Con il quarto motivo si deduce, ai sensi dell’ art. 360, comma 1, n. 4 c.p.c. per violazione delle norme sulla motivazione, laddove i giudici tributari di appello hanno statuito che il contribuente non ha assolto all’onere dimostrativo neppure parzialmente, senza spiegare l’iter logico giuridico che li ha indotti a ignorare la documentazione allegata dalla contribuente agli atti del giudizio sia di primo che di secondo grado.
Con il quinto motivo la sentenza viene censurata ai sensi dell’ art. 360, comma 1, n. 4, c.p.c. per violazione delle norme sulla motivazione, laddove la statuizione ha un contenuto apparente, in quanto non spiegherebbe l’iter logico seguito per sostenere la non straordinarietà del dato della mancata aggiudicazione delle commesse pubbliche, e contraddittorio con riguardo al dato preso in considerazione dai giudici relativo alla aggiudicazione delle commesse private, in ordine alla rilevata non contestazione da parte del contribuente e alla decisività dell’incidenza delle commesse pubbliche sulla giustificazione addotta dal contribuente.
1.1. -I motivi, da trattarsi congiuntamente, sono in parte inammissibili e in parte infondati.
In tema di accertamento mediante studi di settore, al fine di superare la presunzione di reddito determinata dalla procedura standardizzata, grava sul contribuente l’onere di dimostrare, attraverso informazioni ricavabili da fonti di prova acquisite al
processo con qualsiasi mezzo, la sussistenza di circostanze di fatto tali da far discostare la sua attività dal modello normale al quale i parametri fanno riferimento e giustificare un reddito inferiore a quello che sarebbe stato normale in virtù di detta procedura (Cass. n. 769/2019; Cass. n. 14288/2016).
Nel caso di specie, la Commissione tributaria regionale ha fatto corretta applicazione della normativa in materia, alla luce della giurisprudenza di questa Corte, evidenziando come sull’ ufficio ricada l’onere di dimostrare soltanto l’inerenza dell’attività del contribuente al cluster di riferimento e l’esistenza dello scostamento dai relativi standard, essendo invece il contribuente tenuto a dimostrare elementi idonei a precludere l’applicazione al caso concreto degli studi di settore. Al riguardo, con valutazione di merito non sindacabile in questa sede, la Commissione tributaria regionale ha esplicitato, puntualmente, le ragioni per le quali ha ritenuto non adeguati gli elementi forniti dalla contribuente per dimostrare il contrario e superare l’onere della prova (la mancata aggiudicazione di appalti pubblici, di per sé non sufficiente a fronte di un appalto pubblico nel 2011 aggiudicato per oltre 120.000 euro, circostanza sottaciuta dalla ricorrente; operatività della contribuente anche in favore di clienti privati; incoerenza nel quadro economico-fiscale con gli indicatori degli studi di settore negli anni precedenti, allorché era impegnata in appalti pubblici di ingente valore, dichiarando utili irrisori, se parametrati ai costi sopportati, al valore degli appalti e all’entità del fatturato ).
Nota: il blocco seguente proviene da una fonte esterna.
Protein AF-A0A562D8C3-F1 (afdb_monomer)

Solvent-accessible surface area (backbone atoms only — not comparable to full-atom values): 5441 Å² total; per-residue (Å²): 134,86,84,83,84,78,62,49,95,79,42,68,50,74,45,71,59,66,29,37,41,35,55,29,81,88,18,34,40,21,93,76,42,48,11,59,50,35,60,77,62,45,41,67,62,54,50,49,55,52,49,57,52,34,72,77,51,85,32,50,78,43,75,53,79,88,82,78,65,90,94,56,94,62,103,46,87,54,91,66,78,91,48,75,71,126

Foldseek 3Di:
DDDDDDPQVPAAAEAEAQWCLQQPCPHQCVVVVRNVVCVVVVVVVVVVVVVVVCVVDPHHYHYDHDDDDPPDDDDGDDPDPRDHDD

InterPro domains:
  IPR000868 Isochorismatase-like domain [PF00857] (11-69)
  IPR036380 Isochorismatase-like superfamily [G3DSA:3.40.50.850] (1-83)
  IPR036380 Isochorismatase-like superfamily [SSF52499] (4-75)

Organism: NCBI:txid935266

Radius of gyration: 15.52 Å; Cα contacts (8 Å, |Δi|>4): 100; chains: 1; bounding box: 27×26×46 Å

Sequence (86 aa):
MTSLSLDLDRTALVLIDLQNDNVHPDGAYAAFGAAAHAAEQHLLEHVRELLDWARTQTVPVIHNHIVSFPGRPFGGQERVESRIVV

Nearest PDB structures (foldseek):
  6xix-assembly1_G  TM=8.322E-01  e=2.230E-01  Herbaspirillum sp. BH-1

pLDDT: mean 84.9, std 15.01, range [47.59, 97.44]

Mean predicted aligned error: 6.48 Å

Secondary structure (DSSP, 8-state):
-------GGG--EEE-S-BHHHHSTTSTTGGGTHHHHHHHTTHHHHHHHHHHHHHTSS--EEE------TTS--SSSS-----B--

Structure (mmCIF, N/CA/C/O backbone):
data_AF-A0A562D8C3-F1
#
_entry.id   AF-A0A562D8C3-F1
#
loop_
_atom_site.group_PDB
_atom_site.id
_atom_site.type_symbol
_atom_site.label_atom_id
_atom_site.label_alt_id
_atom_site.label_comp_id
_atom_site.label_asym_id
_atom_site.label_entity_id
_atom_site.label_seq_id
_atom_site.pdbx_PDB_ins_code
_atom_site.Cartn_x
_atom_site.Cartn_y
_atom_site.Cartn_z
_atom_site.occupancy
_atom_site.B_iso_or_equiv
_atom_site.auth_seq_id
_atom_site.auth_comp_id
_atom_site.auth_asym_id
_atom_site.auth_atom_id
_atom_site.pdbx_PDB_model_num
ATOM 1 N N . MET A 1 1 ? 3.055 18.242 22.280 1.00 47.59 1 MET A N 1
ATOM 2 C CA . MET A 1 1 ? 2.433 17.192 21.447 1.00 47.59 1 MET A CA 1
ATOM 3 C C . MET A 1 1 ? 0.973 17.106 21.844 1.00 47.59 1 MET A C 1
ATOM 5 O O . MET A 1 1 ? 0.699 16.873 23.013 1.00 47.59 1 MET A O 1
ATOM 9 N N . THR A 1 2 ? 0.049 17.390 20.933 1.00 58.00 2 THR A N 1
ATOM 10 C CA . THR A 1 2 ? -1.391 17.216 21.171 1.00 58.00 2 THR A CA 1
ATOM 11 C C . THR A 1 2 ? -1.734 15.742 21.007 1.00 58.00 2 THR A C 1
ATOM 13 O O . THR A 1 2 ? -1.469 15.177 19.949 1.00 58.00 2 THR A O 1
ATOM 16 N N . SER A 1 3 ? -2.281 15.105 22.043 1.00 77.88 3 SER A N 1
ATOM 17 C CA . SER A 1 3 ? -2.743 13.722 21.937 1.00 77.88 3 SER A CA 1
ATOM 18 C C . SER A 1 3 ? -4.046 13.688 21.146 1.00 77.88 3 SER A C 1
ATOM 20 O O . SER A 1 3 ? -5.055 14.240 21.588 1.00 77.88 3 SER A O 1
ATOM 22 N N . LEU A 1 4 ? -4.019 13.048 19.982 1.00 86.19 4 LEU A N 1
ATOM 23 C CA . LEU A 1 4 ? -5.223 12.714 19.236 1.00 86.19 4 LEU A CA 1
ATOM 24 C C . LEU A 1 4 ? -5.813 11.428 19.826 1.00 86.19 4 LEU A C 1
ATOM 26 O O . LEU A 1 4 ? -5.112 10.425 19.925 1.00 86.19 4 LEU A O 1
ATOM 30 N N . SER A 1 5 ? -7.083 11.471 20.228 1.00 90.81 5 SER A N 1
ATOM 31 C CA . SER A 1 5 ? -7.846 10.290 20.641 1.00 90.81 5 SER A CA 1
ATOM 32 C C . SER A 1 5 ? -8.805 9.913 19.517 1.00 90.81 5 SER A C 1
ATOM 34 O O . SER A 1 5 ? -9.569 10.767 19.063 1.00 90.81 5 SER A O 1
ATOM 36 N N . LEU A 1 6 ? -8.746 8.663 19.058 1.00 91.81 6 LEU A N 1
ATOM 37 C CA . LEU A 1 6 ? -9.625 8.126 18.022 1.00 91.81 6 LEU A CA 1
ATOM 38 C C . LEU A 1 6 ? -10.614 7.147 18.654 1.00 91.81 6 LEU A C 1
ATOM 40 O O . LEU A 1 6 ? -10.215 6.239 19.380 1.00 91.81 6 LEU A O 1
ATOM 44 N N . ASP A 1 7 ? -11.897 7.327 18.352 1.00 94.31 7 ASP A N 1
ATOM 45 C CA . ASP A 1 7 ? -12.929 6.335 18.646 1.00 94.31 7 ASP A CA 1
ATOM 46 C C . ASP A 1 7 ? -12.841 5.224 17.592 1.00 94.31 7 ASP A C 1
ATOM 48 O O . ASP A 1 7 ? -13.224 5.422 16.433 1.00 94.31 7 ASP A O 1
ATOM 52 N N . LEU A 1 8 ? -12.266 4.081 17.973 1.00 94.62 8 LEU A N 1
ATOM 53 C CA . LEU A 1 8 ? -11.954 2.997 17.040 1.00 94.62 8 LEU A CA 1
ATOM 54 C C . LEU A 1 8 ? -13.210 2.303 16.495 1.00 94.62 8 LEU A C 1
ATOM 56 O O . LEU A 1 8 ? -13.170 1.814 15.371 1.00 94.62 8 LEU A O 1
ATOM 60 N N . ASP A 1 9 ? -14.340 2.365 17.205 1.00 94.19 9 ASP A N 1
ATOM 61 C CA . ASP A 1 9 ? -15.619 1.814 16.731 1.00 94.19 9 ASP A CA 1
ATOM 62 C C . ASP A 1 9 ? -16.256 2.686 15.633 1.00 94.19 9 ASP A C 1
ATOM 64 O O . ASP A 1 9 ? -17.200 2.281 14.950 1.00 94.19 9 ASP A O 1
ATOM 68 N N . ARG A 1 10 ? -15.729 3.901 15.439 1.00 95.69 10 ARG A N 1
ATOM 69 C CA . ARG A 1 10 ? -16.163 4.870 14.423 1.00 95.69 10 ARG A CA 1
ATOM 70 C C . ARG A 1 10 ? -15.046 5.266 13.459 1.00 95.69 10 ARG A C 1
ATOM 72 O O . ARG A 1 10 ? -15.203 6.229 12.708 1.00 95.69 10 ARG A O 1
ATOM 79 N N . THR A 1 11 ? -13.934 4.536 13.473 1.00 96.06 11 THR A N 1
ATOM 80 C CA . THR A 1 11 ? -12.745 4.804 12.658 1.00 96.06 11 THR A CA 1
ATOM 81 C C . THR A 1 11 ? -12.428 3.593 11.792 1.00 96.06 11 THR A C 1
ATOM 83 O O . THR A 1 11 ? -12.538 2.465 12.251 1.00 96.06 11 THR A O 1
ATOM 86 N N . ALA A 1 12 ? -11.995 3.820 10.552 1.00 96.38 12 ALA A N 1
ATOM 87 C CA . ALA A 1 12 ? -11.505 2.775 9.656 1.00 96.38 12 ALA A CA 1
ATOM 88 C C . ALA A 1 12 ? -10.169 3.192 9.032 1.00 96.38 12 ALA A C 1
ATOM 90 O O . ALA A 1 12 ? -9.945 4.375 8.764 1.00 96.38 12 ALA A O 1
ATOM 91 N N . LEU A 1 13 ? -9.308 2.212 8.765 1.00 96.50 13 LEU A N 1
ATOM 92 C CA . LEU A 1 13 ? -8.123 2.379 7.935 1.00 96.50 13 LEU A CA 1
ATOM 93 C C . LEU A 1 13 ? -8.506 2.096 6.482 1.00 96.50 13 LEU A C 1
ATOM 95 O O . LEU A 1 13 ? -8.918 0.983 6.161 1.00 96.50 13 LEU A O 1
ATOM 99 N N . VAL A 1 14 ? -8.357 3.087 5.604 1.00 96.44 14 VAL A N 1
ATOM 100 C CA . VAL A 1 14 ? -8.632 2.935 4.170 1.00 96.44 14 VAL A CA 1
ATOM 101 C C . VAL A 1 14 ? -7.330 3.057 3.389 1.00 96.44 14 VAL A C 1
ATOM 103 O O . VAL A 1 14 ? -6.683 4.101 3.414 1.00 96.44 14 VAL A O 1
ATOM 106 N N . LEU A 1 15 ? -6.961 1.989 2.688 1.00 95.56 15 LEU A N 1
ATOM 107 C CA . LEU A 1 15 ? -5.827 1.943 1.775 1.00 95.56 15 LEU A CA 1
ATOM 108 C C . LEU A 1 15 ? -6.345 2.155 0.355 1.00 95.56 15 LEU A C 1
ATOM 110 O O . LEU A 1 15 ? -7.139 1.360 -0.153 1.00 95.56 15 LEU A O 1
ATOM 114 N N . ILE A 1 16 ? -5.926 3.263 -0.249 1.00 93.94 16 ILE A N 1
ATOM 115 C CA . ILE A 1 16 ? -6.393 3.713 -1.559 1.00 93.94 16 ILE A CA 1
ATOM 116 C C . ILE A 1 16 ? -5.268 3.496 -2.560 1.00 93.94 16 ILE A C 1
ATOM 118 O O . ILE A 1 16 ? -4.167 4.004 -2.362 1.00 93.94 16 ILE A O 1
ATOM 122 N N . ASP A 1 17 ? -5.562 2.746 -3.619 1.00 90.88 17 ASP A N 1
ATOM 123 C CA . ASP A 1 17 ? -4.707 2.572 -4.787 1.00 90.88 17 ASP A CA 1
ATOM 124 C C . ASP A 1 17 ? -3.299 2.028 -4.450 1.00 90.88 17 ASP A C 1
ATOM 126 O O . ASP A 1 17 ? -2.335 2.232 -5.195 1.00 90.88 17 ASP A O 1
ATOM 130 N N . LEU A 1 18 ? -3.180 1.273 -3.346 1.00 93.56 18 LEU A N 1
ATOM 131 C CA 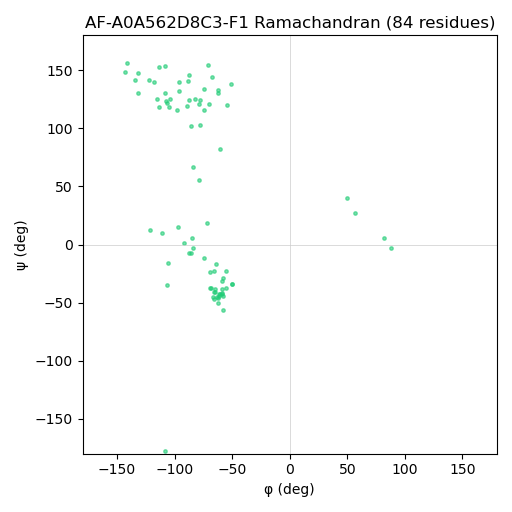. LEU A 1 18 ? -1.958 0.580 -2.912 1.00 93.56 18 LEU A CA 1
ATOM 132 C C . LEU A 1 18 ? -1.746 -0.721 -3.711 1.00 93.56 18 LEU A C 1
ATOM 134 O O . LEU A 1 18 ? -1.668 -1.824 -3.173 1.00 93.56 18 LEU A O 1
ATOM 138 N N . GLN A 1 19 ? -1.719 -0.586 -5.033 1.00 90.38 19 GLN A N 1
ATOM 139 C CA . GLN A 1 19 ? -1.560 -1.671 -5.998 1.00 90.38 19 GLN A CA 1
ATOM 140 C C . GLN A 1 19 ? -0.176 -1.595 -6.641 1.00 90.38 19 GLN A C 1
ATOM 142 O O . GLN A 1 19 ? 0.384 -0.506 -6.783 1.00 90.38 19 GLN A O 1
ATOM 147 N N . ASN A 1 20 ? 0.349 -2.738 -7.102 1.00 90.94 20 ASN A N 1
ATOM 148 C CA . ASN A 1 20 ? 1.623 -2.794 -7.832 1.00 90.94 20 ASN A CA 1
ATOM 149 C C . ASN A 1 20 ? 1.685 -1.787 -8.985 1.00 90.94 20 ASN A C 1
ATOM 151 O O . ASN A 1 20 ? 2.736 -1.204 -9.222 1.00 90.94 20 ASN A O 1
ATOM 155 N N . ASP A 1 21 ? 0.549 -1.532 -9.637 1.00 88.19 21 ASP A N 1
ATOM 156 C CA . ASP A 1 21 ? 0.415 -0.536 -10.697 1.00 88.19 21 ASP A CA 1
ATOM 157 C C . ASP A 1 21 ? 0.972 0.845 -10.307 1.00 88.19 21 ASP A C 1
ATOM 159 O O . ASP A 1 21 ? 1.540 1.522 -11.162 1.00 88.19 21 ASP A O 1
ATOM 163 N N . ASN A 1 22 ? 0.866 1.235 -9.031 1.00 90.00 22 ASN A N 1
ATOM 164 C CA . ASN A 1 22 ? 1.262 2.552 -8.527 1.00 90.00 22 ASN A CA 1
ATOM 165 C C . ASN A 1 22 ? 2.551 2.555 -7.708 1.00 90.00 22 ASN A C 1
ATOM 167 O O . ASN A 1 22 ? 3.276 3.547 -7.733 1.00 90.00 22 ASN A O 1
ATOM 171 N N . VAL A 1 23 ? 2.813 1.490 -6.945 1.00 92.38 23 VAL A N 1
ATOM 172 C CA . VAL A 1 23 ? 3.914 1.474 -5.963 1.00 92.38 23 VAL A CA 1
ATOM 173 C C . VAL A 1 23 ? 5.111 0.636 -6.400 1.00 92.38 23 VAL A C 1
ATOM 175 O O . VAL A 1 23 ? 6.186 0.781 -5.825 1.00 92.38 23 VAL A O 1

Non vi è dunque alcuna inversione dell’onere della prova. I giudici tributari hanno motivato sulle deduzioni della contribuente, che mira evidentemente a conseguire una inammissibile rivalutazione del merito.
Sotto altro profilo va evidenziato che non vi è alcuna violazione del «minimo costituzionale» richiesto dall’art. 111, comma 6, Cost. (Cass. n. 13248/2020; Cass. n. 17196/2020), che viene violato qualora la motivazione sia totalmente mancante o meramente apparente, ovvero si fondi su un contrasto irriducibile tra affermazioni inconcilianti, o risulti perplessa ed obiettivamente incomprensibile, purché il vizio emerga dal testo della sentenza impugnata, a prescindere dal confronto con le risultanze processuali (Cass. n. 7090/2022), risultando nella specie chiaro e coerente il ragionamento della Corte tributaria regionale trasfuso nella pronuncia impugnata.
Infine, il travisamento della prova, per essere censurabile in Cassazione ai sensi dell’art. 360, comma 1, n. 4 c.p.c., per violazione dell’art. 115 c.p.c., postula: a) che l’errore del giudice di merito cada non sulla valutazione della prova (“demonstrandum”), ma sulla ricognizione del contenuto oggettivo della medesima (“demonstratum”), con conseguente, assoluta impossibilità logica di ricavare, dagli elementi acquisiti al giudizio, i contenuti informativi che da essi il giudice di merito ha ritenuto di poter trarre; b) che tale contenuto abbia formato oggetto di discussione nel giudizio; c) che l’errore sia decisivo, in quanto la motivazione sarebbe stata necessariamente diversa se fosse stata correttamente fondata sui contenuti informativi che risultano oggettivamente dal materiale probatorio e che sono inequivocabilmente difformi da quelli erroneamente desunti dal giudice di merito; d) che il giudizio sulla diversità della decisione sia espresso non già in termini di possibilità, ma di assoluta certezza (Cass. n. 9507/2023; Cass. n. 37382/2022). Circostanze nella specie non sussistenti alla luce degli elementi richiamati che
emergono dalla lettura della motivazione, stante i limiti del giudizio di legittimità.
-Conclusivamente, il ricorso deve essere rigettato e le spese, liquidate come in dispositivo, vanno regolate secondo soccombenza.
Ai sensi dell’art. 13, comma 1 quater , del d.P.R. n. 115 del 2002, inserito dall’art. 1, comma 17, della l. n. 228 del 2012, dà atto della sussistenza dei presupposti per il versamento, da parte della ricorrente, dell’ulteriore importo a titolo di contributo unificato pari a quello previsto per il ricorso principale, a norma del comma 1-bis, dello stesso art. 13, se dovuto.
P.Q.M.
rigetta il ricorso; condanna la ricorrente al pagamento, in favore della controricorrente, delle spese del giudizio di legittimità, che liquida in euro 4.700,00 per compensi, oltre alle spese prenotate a debito.
Ai sensi dell’art. 13, comma 1 quater , del d.P.R. n. 115 del 2002, inserito dall’art. 1, comma 17, della l. n. 228 del 2012, dà atto della sussistenza dei presupposti per il versamento, da parte della ricorrente, dell’ulteriore importo a titolo di contributo unificato pari a quello previsto per il ricorso principale, a norma del comma 1-bis, dello stesso art. 13, se dovuto.
Così deciso in Roma, nella camera di consiglio della Sezione Tributaria , l’8 luglio 2025.